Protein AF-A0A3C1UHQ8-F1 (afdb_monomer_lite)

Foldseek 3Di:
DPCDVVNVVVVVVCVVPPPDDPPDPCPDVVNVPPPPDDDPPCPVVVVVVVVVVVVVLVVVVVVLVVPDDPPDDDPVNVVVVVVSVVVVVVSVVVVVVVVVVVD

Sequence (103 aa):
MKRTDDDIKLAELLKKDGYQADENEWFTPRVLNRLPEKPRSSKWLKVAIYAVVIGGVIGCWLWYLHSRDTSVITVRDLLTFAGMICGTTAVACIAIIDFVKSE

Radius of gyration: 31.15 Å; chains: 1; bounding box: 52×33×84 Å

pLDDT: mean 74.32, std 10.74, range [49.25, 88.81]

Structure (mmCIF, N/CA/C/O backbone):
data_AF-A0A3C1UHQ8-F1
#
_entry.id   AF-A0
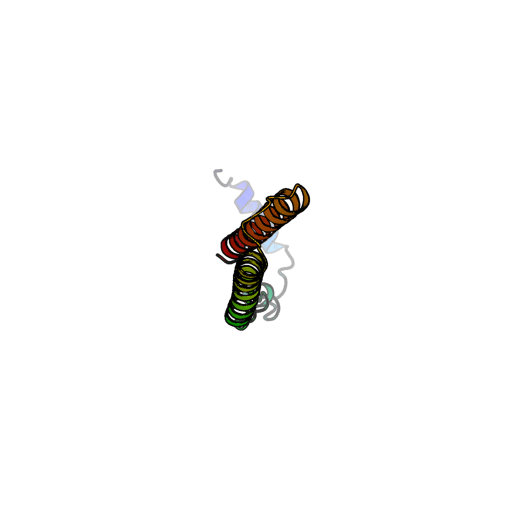A3C1UHQ8-F1
#
loop_
_atom_site
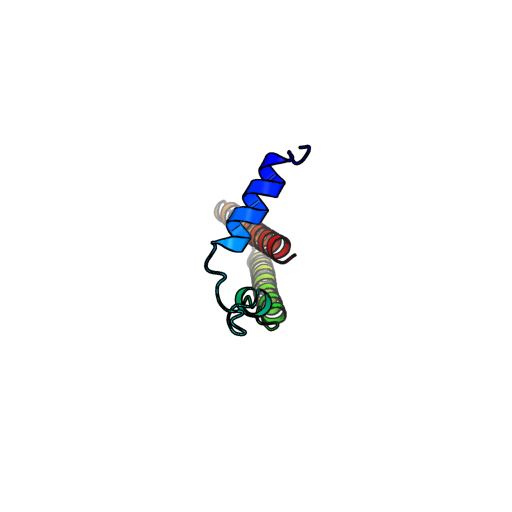.group_PDB
_atom_site.id
_atom_site.type_symbol
_atom_site.label_atom_id
_atom_site.label_alt_id
_atom_site.label_comp_id
_atom_site.label_asym_id
_atom_site.label_entity_id
_atom_site.label_seq_id
_atom_site.pdbx_PDB_ins_code
_atom_site.Cartn_x
_atom_site.Cartn_y
_atom_site.Cartn_z
_atom_site.occupancy
_atom_site.B_iso_or_equiv
_atom_site.auth_seq_id
_atom_site.auth_comp_id
_atom_site.auth_asym_id
_atom_site.auth_atom_id
_atom_site.pdbx_PDB_model_num
ATOM 1 N N . MET A 1 1 ? -2.072 10.445 49.629 1.00 49.25 1 MET A N 1
ATOM 2 C CA . MET A 1 1 ? -2.513 11.640 50.382 1.00 49.25 1 MET A CA 1
ATOM 3 C C . MET A 1 1 ? -3.466 11.174 51.472 1.00 49.25 1 MET A C 1
ATOM 5 O O . MET A 1 1 ? -4.437 10.508 51.135 1.00 49.25 1 MET A O 1
ATOM 9 N N . LYS A 1 2 ? -3.154 11.409 52.755 1.00 54.88 2 LYS A N 1
ATOM 10 C CA . LYS A 1 2 ? -4.101 11.145 53.853 1.00 54.88 2 LYS A CA 1
ATOM 11 C C . LYS A 1 2 ? -5.232 12.162 53.728 1.00 54.88 2 LYS A C 1
ATOM 13 O O . LYS A 1 2 ? -4.950 13.348 53.634 1.00 54.88 2 LYS A O 1
ATOM 18 N N . ARG A 1 3 ? -6.468 11.677 53.665 1.00 56.19 3 ARG A N 1
ATOM 19 C CA . ARG A 1 3 ? -7.669 12.511 53.628 1.00 56.19 3 ARG A CA 1
ATOM 20 C C . ARG A 1 3 ? -7.789 13.193 54.993 1.00 56.19 3 ARG A C 1
ATOM 22 O O . ARG A 1 3 ? -7.789 12.495 56.006 1.00 56.19 3 ARG A O 1
ATOM 29 N N . THR A 1 4 ? -7.763 14.516 55.013 1.00 73.38 4 THR A N 1
ATOM 30 C CA . THR A 1 4 ? -7.760 15.326 56.241 1.00 73.38 4 THR A CA 1
ATOM 31 C C . THR A 1 4 ? -9.192 15.416 56.777 1.00 73.38 4 THR A C 1
ATOM 33 O O . THR A 1 4 ? -10.129 15.367 55.983 1.00 73.38 4 THR A O 1
ATOM 36 N N . ASP A 1 5 ? -9.400 15
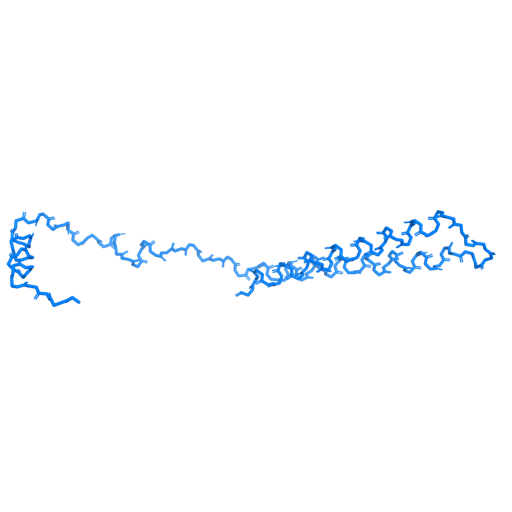.539 58.092 1.00 75.75 5 ASP A N 1
ATOM 37 C CA . ASP A 1 5 ? -10.759 15.634 58.672 1.00 75.75 5 ASP A CA 1
ATOM 38 C C . ASP A 1 5 ? -11.564 16.809 58.085 1.00 75.75 5 ASP A C 1
ATOM 40 O O . ASP A 1 5 ? -12.783 16.725 57.916 1.00 75.75 5 ASP A O 1
ATOM 44 N N . ASP A 1 6 ? -10.866 17.862 57.659 1.00 75.38 6 ASP A N 1
ATOM 45 C CA . ASP A 1 6 ? -11.448 18.998 56.945 1.00 75.38 6 ASP A CA 1
ATOM 46 C C . ASP A 1 6 ? -12.057 18.598 55.590 1.00 75.38 6 ASP A C 1
ATOM 48 O O . ASP A 1 6 ? -13.121 19.098 55.230 1.00 75.38 6 ASP A O 1
ATOM 52 N N . ASP A 1 7 ? -11.467 17.636 54.870 1.00 75.50 7 ASP A N 1
ATOM 53 C CA . ASP A 1 7 ? -12.004 17.122 53.599 1.00 75.50 7 ASP A CA 1
ATOM 54 C C . ASP A 1 7 ? -13.292 16.316 53.811 1.00 75.50 7 ASP A C 1
ATOM 56 O O . ASP A 1 7 ? -14.144 16.224 52.922 1.00 75.50 7 ASP A O 1
ATOM 60 N N . ILE A 1 8 ? -13.431 15.687 54.982 1.00 76.81 8 ILE A N 1
ATOM 61 C CA . ILE A 1 8 ? -14.637 14.945 55.364 1.00 76.81 8 ILE A CA 1
ATOM 62 C C . ILE A 1 8 ? -15.752 15.943 55.669 1.00 76.81 8 ILE A C 1
ATOM 64 O O . ILE A 1 8 ? -16.851 15.822 55.125 1.00 76.81 8 ILE A O 1
ATOM 68 N N . LYS A 1 9 ? -15.441 16.976 56.454 1.00 76.94 9 LYS A N 1
ATOM 69 C CA . LYS A 1 9 ? -16.388 18.028 56.831 1.00 76.94 9 LYS A CA 1
ATOM 70 C C . LYS A 1 9 ? -16.831 18.866 55.628 1.00 76.94 9 LYS A C 1
ATOM 72 O O . LYS A 1 9 ? -18.010 19.186 55.497 1.00 76.94 9 LYS A O 1
ATOM 77 N N . LEU A 1 10 ? -15.914 19.159 54.704 1.00 75.00 10 LEU A N 1
ATOM 78 C CA . LEU A 1 10 ? -16.212 19.852 53.449 1.00 75.00 10 LEU A CA 1
ATOM 79 C C . LEU A 1 10 ? -17.132 19.017 52.545 1.00 75.00 10 LEU A C 1
ATOM 81 O O . LEU A 1 10 ? -18.085 19.548 51.979 1.00 75.00 10 LEU A O 1
ATOM 85 N N . ALA A 1 11 ? -16.891 17.706 52.442 1.00 73.88 11 ALA A N 1
ATOM 86 C CA . ALA A 1 11 ? -17.753 16.800 51.683 1.00 73.88 11 ALA A CA 1
ATOM 87 C C . ALA A 1 11 ? -19.158 16.674 52.296 1.00 73.88 11 ALA A C 1
ATOM 89 O O . ALA A 1 11 ? -20.138 16.518 51.567 1.00 73.88 11 ALA A O 1
ATOM 90 N N . GLU A 1 12 ? -19.266 16.746 53.622 1.00 77.81 12 GLU A N 1
ATOM 91 C CA . GLU A 1 12 ? -20.542 16.706 54.333 1.00 77.81 12 GLU A CA 1
ATOM 92 C C . GLU A 1 12 ? -21.357 17.990 54.115 1.00 77.81 12 GLU A C 1
ATOM 94 O O . GLU A 1 12 ? -22.549 17.917 53.817 1.00 77.81 12 GLU A O 1
ATOM 99 N N . LEU A 1 13 ? -20.705 19.157 54.144 1.00 76.62 13 LEU A N 1
ATOM 100 C CA . LEU A 1 13 ? -21.336 20.445 53.829 1.00 76.62 13 LEU A CA 1
ATOM 101 C C . LEU A 1 13 ? -21.780 20.526 52.360 1.00 76.62 13 LEU A C 1
ATOM 103 O O . LEU A 1 13 ? -22.912 20.912 52.078 1.00 76.62 13 LEU A O 1
ATOM 107 N N . LEU A 1 14 ? -20.939 20.070 51.426 1.00 72.44 14 LEU A N 1
ATOM 108 C CA . LEU A 1 14 ? -21.279 20.005 49.999 1.00 72.44 14 LEU A CA 1
ATOM 109 C C . LEU A 1 14 ? -22.462 19.076 49.708 1.00 72.44 14 LEU A C 1
ATOM 111 O O . LEU A 1 14 ? -23.240 19.343 48.797 1.00 72.44 14 LEU A O 1
ATOM 115 N N . LYS A 1 15 ? -22.618 17.989 50.471 1.00 67.25 15 LYS A N 1
ATOM 116 C CA . LYS A 1 15 ? -23.776 17.095 50.344 1.00 67.25 15 LYS A CA 1
ATOM 117 C C . LYS A 1 15 ? -25.057 17.690 50.915 1.00 67.25 15 LYS A C 1
ATOM 119 O O . LYS A 1 15 ? -26.127 17.331 50.436 1.00 67.25 15 LYS A O 1
ATOM 124 N N . LYS A 1 16 ? -24.949 18.538 51.940 1.00 70.12 16 LYS A N 1
ATOM 125 C CA . LYS A 1 16 ? -26.097 19.131 52.631 1.00 70.12 16 LYS A CA 1
ATOM 126 C C . LYS A 1 16 ? -26.713 20.295 51.848 1.00 70.12 16 LYS A C 1
ATOM 128 O O . LYS A 1 16 ? -27.934 20.392 51.812 1.00 70.12 16 LYS A O 1
ATOM 133 N N . ASP A 1 17 ? -25.877 21.108 51.197 1.00 59.91 17 ASP A N 1
ATOM 134 C CA . ASP A 1 17 ? -26.301 22.325 50.481 1.00 59.91 17 ASP A CA 1
ATOM 135 C C . ASP A 1 17 ? -26.204 22.219 48.946 1.00 59.91 17 ASP A C 1
ATOM 137 O O . ASP A 1 17 ? -26.619 23.123 48.220 1.00 59.91 17 ASP A O 1
ATOM 141 N N . GLY A 1 18 ? -25.645 21.128 48.419 1.00 58.31 18 GLY A N 1
ATOM 142 C CA . GLY A 1 18 ? -25.534 20.912 46.982 1.00 58.31 18 GLY A CA 1
ATOM 143 C C . GLY A 1 18 ? -26.868 20.497 46.371 1.00 58.31 18 GLY A C 1
ATOM 144 O O . GLY A 1 18 ? -27.439 19.481 46.763 1.00 58.31 18 GLY A O 1
ATOM 145 N N . TYR A 1 19 ? -27.330 21.237 45.359 1.00 55.38 19 TYR A N 1
ATOM 146 C CA . TYR A 1 19 ? -28.361 20.770 44.432 1.00 55.38 19 TYR A CA 1
ATOM 147 C C . TYR A 1 19 ? -27.858 19.480 43.771 1.00 55.38 19 TYR A C 1
ATOM 149 O O . TYR A 1 19 ? -27.054 19.519 42.837 1.00 55.38 19 TYR A O 1
ATOM 157 N N . GLN A 1 20 ? -28.256 18.328 44.310 1.00 59.31 20 GLN A N 1
ATOM 158 C CA . GLN A 1 20 ? -27.983 17.051 43.671 1.00 59.31 20 GLN A CA 1
ATOM 159 C C . GLN A 1 20 ? -28.880 16.987 42.444 1.00 59.31 20 GLN A C 1
ATOM 161 O O . GLN A 1 20 ? -30.101 17.068 42.559 1.00 59.31 20 GLN A O 1
ATOM 166 N N . ALA A 1 21 ? -28.255 16.943 41.267 1.00 62.50 21 ALA A N 1
ATOM 167 C CA . ALA A 1 21 ? -28.975 16.730 40.026 1.00 62.50 21 ALA A CA 1
ATOM 168 C C . ALA A 1 21 ? -29.836 15.474 40.189 1.00 62.50 21 ALA A C 1
ATOM 170 O O . ALA A 1 21 ? -29.337 14.456 40.670 1.00 62.50 21 ALA A O 1
ATOM 171 N N . ASP A 1 22 ? -31.113 15.584 39.827 1.00 64.50 22 ASP A N 1
ATOM 172 C CA . ASP A 1 22 ? -32.051 14.467 39.867 1.00 64.50 22 ASP A CA 1
ATOM 173 C C . ASP A 1 22 ? -31.439 13.255 39.151 1.00 64.50 22 ASP A C 1
ATOM 175 O O . ASP A 1 22 ? -30.716 13.431 38.158 1.00 64.50 22 ASP A O 1
ATOM 179 N N . GLU A 1 23 ? -31.679 12.047 39.667 1.00 61.19 23 GLU A N 1
ATOM 180 C CA . GLU A 1 23 ? -31.167 10.810 39.072 1.00 61.19 23 GLU A CA 1
ATOM 181 C C . GLU A 1 23 ? -31.848 10.598 37.717 1.00 61.19 23 GLU A C 1
ATOM 183 O O . GLU A 1 23 ? -32.837 9.889 37.563 1.00 61.19 23 GLU A O 1
ATOM 188 N N . ASN A 1 24 ? -31.330 11.276 36.701 1.00 64.44 24 ASN A N 1
ATOM 189 C CA . ASN A 1 24 ? -31.885 11.238 35.372 1.00 64.44 24 ASN A CA 1
ATOM 190 C C . ASN A 1 24 ? -31.445 9.932 34.700 1.00 64.44 24 ASN A C 1
ATOM 192 O O . ASN A 1 24 ? -30.274 9.758 34.343 1.00 64.44 24 ASN A O 1
ATOM 196 N N . GLU A 1 25 ? -32.405 9.032 34.483 1.00 64.75 25 GLU A N 1
ATOM 197 C CA . GLU A 1 25 ? -32.215 7.744 33.805 1.00 64.75 25 GLU A CA 1
ATOM 198 C C . GLU A 1 25 ? -31.519 7.883 32.432 1.00 64.75 25 GLU A C 1
ATOM 200 O O . GLU A 1 25 ? -30.748 7.007 32.018 1.00 64.75 25 GLU A O 1
ATOM 205 N N . TRP A 1 26 ? -31.724 9.015 31.747 1.00 60.97 26 TRP A N 1
ATOM 206 C CA . TRP A 1 26 ? -31.126 9.338 30.451 1.00 60.97 26 TRP A CA 1
ATOM 207 C C . TRP A 1 26 ? -29.652 9.775 30.522 1.00 60.97 26 TRP A C 1
ATOM 209 O O . TRP A 1 26 ? -28.976 9.721 29.495 1.00 60.97 26 TRP A O 1
ATOM 219 N N . PHE A 1 27 ? -29.113 10.141 31.692 1.00 58.81 27 PHE A N 1
ATOM 220 C CA . PHE A 1 27 ? -27.699 10.531 31.873 1.00 58.81 27 PHE A CA 1
ATOM 221 C C . PHE A 1 27 ? -26.910 9.546 32.738 1.00 58.81 27 PHE A C 1
ATOM 223 O O . PHE A 1 27 ? -25.942 9.902 33.410 1.00 58.81 27 PHE A O 1
ATOM 230 N N . THR A 1 28 ? -27.270 8.267 32.694 1.00 63.81 28 THR A N 1
ATOM 231 C CA . THR A 1 28 ? -26.406 7.236 33.268 1.00 63.81 28 THR A CA 1
ATOM 232 C C . THR A 1 28 ? -25.091 7.145 32.474 1.00 63.81 28 THR A C 1
ATOM 234 O O . THR A 1 28 ? -25.093 7.287 31.245 1.00 63.81 28 THR A O 1
ATOM 237 N N . PRO A 1 29 ? -23.944 6.840 33.118 1.00 59.91 29 PRO A N 1
ATOM 238 C CA . PRO A 1 29 ? -22.672 6.638 32.415 1.00 59.91 29 PRO A CA 1
ATOM 239 C C . PRO A 1 29 ? -22.787 5.592
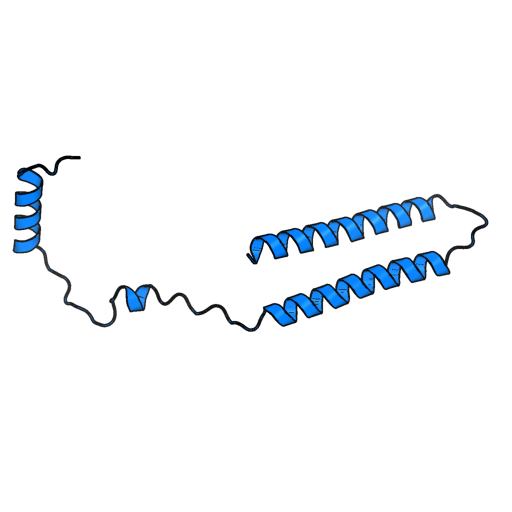 31.298 1.00 59.91 29 PRO A C 1
ATOM 241 O O . PRO A 1 29 ? -22.073 5.640 30.304 1.00 59.91 29 PRO A O 1
ATOM 244 N N . ARG A 1 30 ? -23.742 4.666 31.430 1.00 61.28 30 ARG A N 1
ATOM 245 C CA . ARG A 1 30 ? -24.081 3.649 30.435 1.00 61.28 30 ARG A CA 1
ATOM 246 C C . ARG A 1 30 ? -24.702 4.220 29.152 1.00 61.28 30 ARG A C 1
ATOM 248 O O . ARG A 1 30 ? -24.563 3.588 28.110 1.00 61.28 30 ARG A O 1
ATOM 255 N N . VAL A 1 31 ? -25.372 5.373 29.212 1.00 63.47 31 VAL A N 1
ATOM 256 C CA . VAL A 1 31 ? -25.903 6.100 28.044 1.00 63.47 31 VAL A CA 1
ATOM 257 C C . VAL A 1 31 ? -24.822 6.987 27.432 1.00 63.47 31 VAL A C 1
ATOM 259 O O . VAL A 1 31 ? -24.611 6.925 26.223 1.00 63.47 31 VAL A O 1
ATOM 262 N N . LEU A 1 32 ? -24.077 7.732 28.258 1.00 63.41 32 LEU A N 1
ATOM 263 C CA . LEU A 1 32 ? -22.977 8.590 27.793 1.00 63.41 32 LEU A CA 1
ATOM 264 C C . LEU A 1 32 ? -21.824 7.795 27.161 1.00 63.41 32 LEU A C 1
ATOM 266 O O . LEU A 1 32 ? -21.163 8.289 26.253 1.00 63.41 32 LEU A O 1
ATOM 270 N N . ASN A 1 33 ? -21.604 6.552 27.598 1.00 64.62 33 ASN A N 1
ATOM 271 C CA . ASN A 1 33 ? -20.554 5.681 27.071 1.00 64.62 33 ASN A CA 1
ATOM 272 C C . ASN A 1 33 ? -21.036 4.755 25.936 1.00 64.62 33 ASN A C 1
ATOM 274 O O . ASN A 1 33 ? -20.336 3.806 25.576 1.00 64.62 33 ASN A O 1
ATOM 278 N N . ARG A 1 34 ? -22.214 5.012 25.340 1.00 63.25 34 ARG A N 1
ATOM 279 C CA . ARG A 1 34 ? -22.591 4.411 24.049 1.00 63.25 34 ARG A CA 1
ATOM 280 C C . ARG A 1 34 ? -21.795 5.086 22.933 1.00 63.25 34 ARG A C 1
ATOM 282 O O . ARG A 1 34 ? -22.338 5.824 22.117 1.00 63.25 34 ARG A O 1
ATOM 289 N N . LEU A 1 35 ? -20.492 4.825 22.891 1.00 64.12 35 LEU A N 1
ATOM 290 C CA . LEU A 1 35 ? -19.738 4.997 21.655 1.00 64.12 35 LEU A CA 1
ATOM 291 C C . LEU A 1 35 ? -20.425 4.123 20.594 1.00 64.12 35 LEU A C 1
ATOM 293 O O . LEU A 1 35 ? -20.677 2.947 20.873 1.00 64.12 35 LEU A O 1
ATOM 297 N N . PRO A 1 36 ? -20.786 4.676 19.421 1.00 64.25 36 PRO A N 1
ATOM 298 C CA . PRO A 1 36 ? -21.455 3.902 18.386 1.00 64.25 36 PRO A CA 1
ATOM 299 C C . PRO A 1 36 ? -20.621 2.658 18.079 1.00 64.25 36 PRO A C 1
ATOM 301 O O . PRO A 1 36 ? -19.407 2.750 17.875 1.00 64.25 36 PRO A O 1
ATOM 304 N N . GLU A 1 37 ? -21.264 1.489 18.092 1.00 62.06 37 GLU A N 1
ATOM 305 C CA . GLU A 1 37 ? -20.593 0.230 17.792 1.00 62.06 37 GLU A CA 1
ATOM 306 C C . GLU A 1 37 ? -19.949 0.339 16.407 1.00 62.06 37 GLU A C 1
ATOM 308 O O . GLU A 1 37 ? -20.624 0.584 15.403 1.00 62.06 37 GLU A O 1
ATOM 313 N N . LYS A 1 38 ? -18.617 0.201 16.345 1.00 61.31 38 LYS A N 1
ATOM 314 C CA . LYS A 1 38 ? -17.898 0.194 15.066 1.00 61.31 38 LYS A CA 1
ATOM 315 C C . LYS A 1 38 ? -18.508 -0.905 14.187 1.00 61.31 38 LYS A C 1
ATOM 317 O O . LYS A 1 38 ? -18.577 -2.054 14.632 1.00 61.31 38 LYS A O 1
ATOM 322 N N . PRO A 1 39 ? -18.911 -0.603 12.941 1.00 60.66 39 PRO A N 1
ATOM 323 C CA . PRO A 1 39 ? -19.527 -1.599 12.079 1.00 60.66 39 PRO A CA 1
ATOM 324 C C . PRO A 1 39 ? -18.564 -2.775 11.867 1.00 60.66 39 PRO A C 1
ATOM 326 O O . PRO A 1 39 ? -17.442 -2.598 11.392 1.00 60.66 39 PRO A O 1
ATOM 329 N N . ARG A 1 40 ? -19.016 -3.996 12.186 1.00 60.56 40 ARG A N 1
ATOM 330 C CA . ARG A 1 40 ? -18.254 -5.260 12.053 1.00 60.56 40 ARG A CA 1
ATOM 331 C C . ARG A 1 40 ? -17.886 -5.634 10.603 1.00 60.56 40 ARG A C 1
ATOM 333 O O . ARG A 1 40 ? -17.221 -6.642 10.385 1.00 60.56 40 ARG A O 1
ATOM 340 N N . SER A 1 41 ? -18.295 -4.840 9.612 1.00 58.22 41 SER A N 1
ATOM 341 C CA . SER A 1 41 ? -18.347 -5.232 8.195 1.00 58.22 41 SER A CA 1
ATOM 342 C C . SER A 1 41 ? -17.124 -4.855 7.342 1.00 58.22 41 SER A C 1
ATOM 344 O O . SER A 1 41 ? -17.106 -5.140 6.148 1.00 58.22 41 SER A O 1
ATOM 346 N N . SER A 1 42 ? -16.090 -4.223 7.894 1.00 62.31 42 SER A N 1
ATOM 347 C CA . SER A 1 42 ? -14.998 -3.653 7.083 1.00 62.31 42 SER A CA 1
ATOM 348 C C . SER A 1 42 ? -13.781 -4.566 6.890 1.00 62.31 42 SER A C 1
ATOM 350 O O . SER A 1 42 ? -12.955 -4.285 6.024 1.00 62.31 42 SER A O 1
ATOM 352 N N . LYS A 1 43 ? -13.659 -5.679 7.630 1.00 73.12 43 LYS A N 1
ATOM 353 C CA . LYS A 1 43 ? -12.477 -6.562 7.533 1.00 73.12 43 LYS A CA 1
ATOM 354 C C . LYS A 1 43 ? -12.365 -7.260 6.173 1.00 73.12 43 LYS A C 1
ATOM 356 O O . LYS A 1 43 ? -11.310 -7.214 5.553 1.00 73.12 43 LYS A O 1
ATOM 361 N N . TRP A 1 44 ? -13.455 -7.845 5.676 1.00 75.00 44 TRP A N 1
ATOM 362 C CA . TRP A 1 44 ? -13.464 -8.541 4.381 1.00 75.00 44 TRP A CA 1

++++++

## Description of the task
Copy only what lies between the line with "ATOM 30 C CA" and the line with "ATOM 52 N N", those two lines included, exactly as given above; pictures stay out.

## Solution to the problem
ATOM 30 C CA . THR A 1 4 ? -7.760 15.326 56.241 1.00 73.38 4 THR A CA 1
ATOM 31 C C . THR A 1 4 ? -9.192 15.416 56.777 1.00 73.38 4 THR A C 1
ATOM 33 O O . THR A 1 4 ? -10.129 15.367 55.983 1.00 73.38 4 THR A O 1
ATOM 36 N N . ASP A 1 5 ? -9.400 15
.539 58.092 1.00 75.75 5 ASP A N 1
ATOM 37 C CA . ASP A 1 5 ? -10.759 15.634 58.672 1.00 75.75 5 ASP A CA 1
ATOM 38 C C . ASP A 1 5 ? -11.564 16.809 58.085 1.00 75.75 5 ASP A C 1
ATOM 40 O O . ASP A 1 5 ? -12.783 16.725 57.916 1.00 75.75 5 ASP A O 1
ATOM 44 N N . ASP A 1 6 ? -10.866 17.862 57.659 1.00 75.38 6 ASP A N 1
ATOM 45 C CA . ASP A 1 6 ? -11.448 18.998 56.945 1.00 75.38 6 ASP A CA 1
ATOM 46 C C . ASP A 1 6 ? -12.057 18.598 55.590 1.00 75.38 6 ASP A C 1
ATOM 48 O O . ASP A 1 6 ? -13.121 19.098 55.230 1.00 75.38 6 ASP A O 1
ATOM 52 N N . ASP A 1 7 ? -11.467 17.636 54.870 1.00 75.50 7 ASP A N 1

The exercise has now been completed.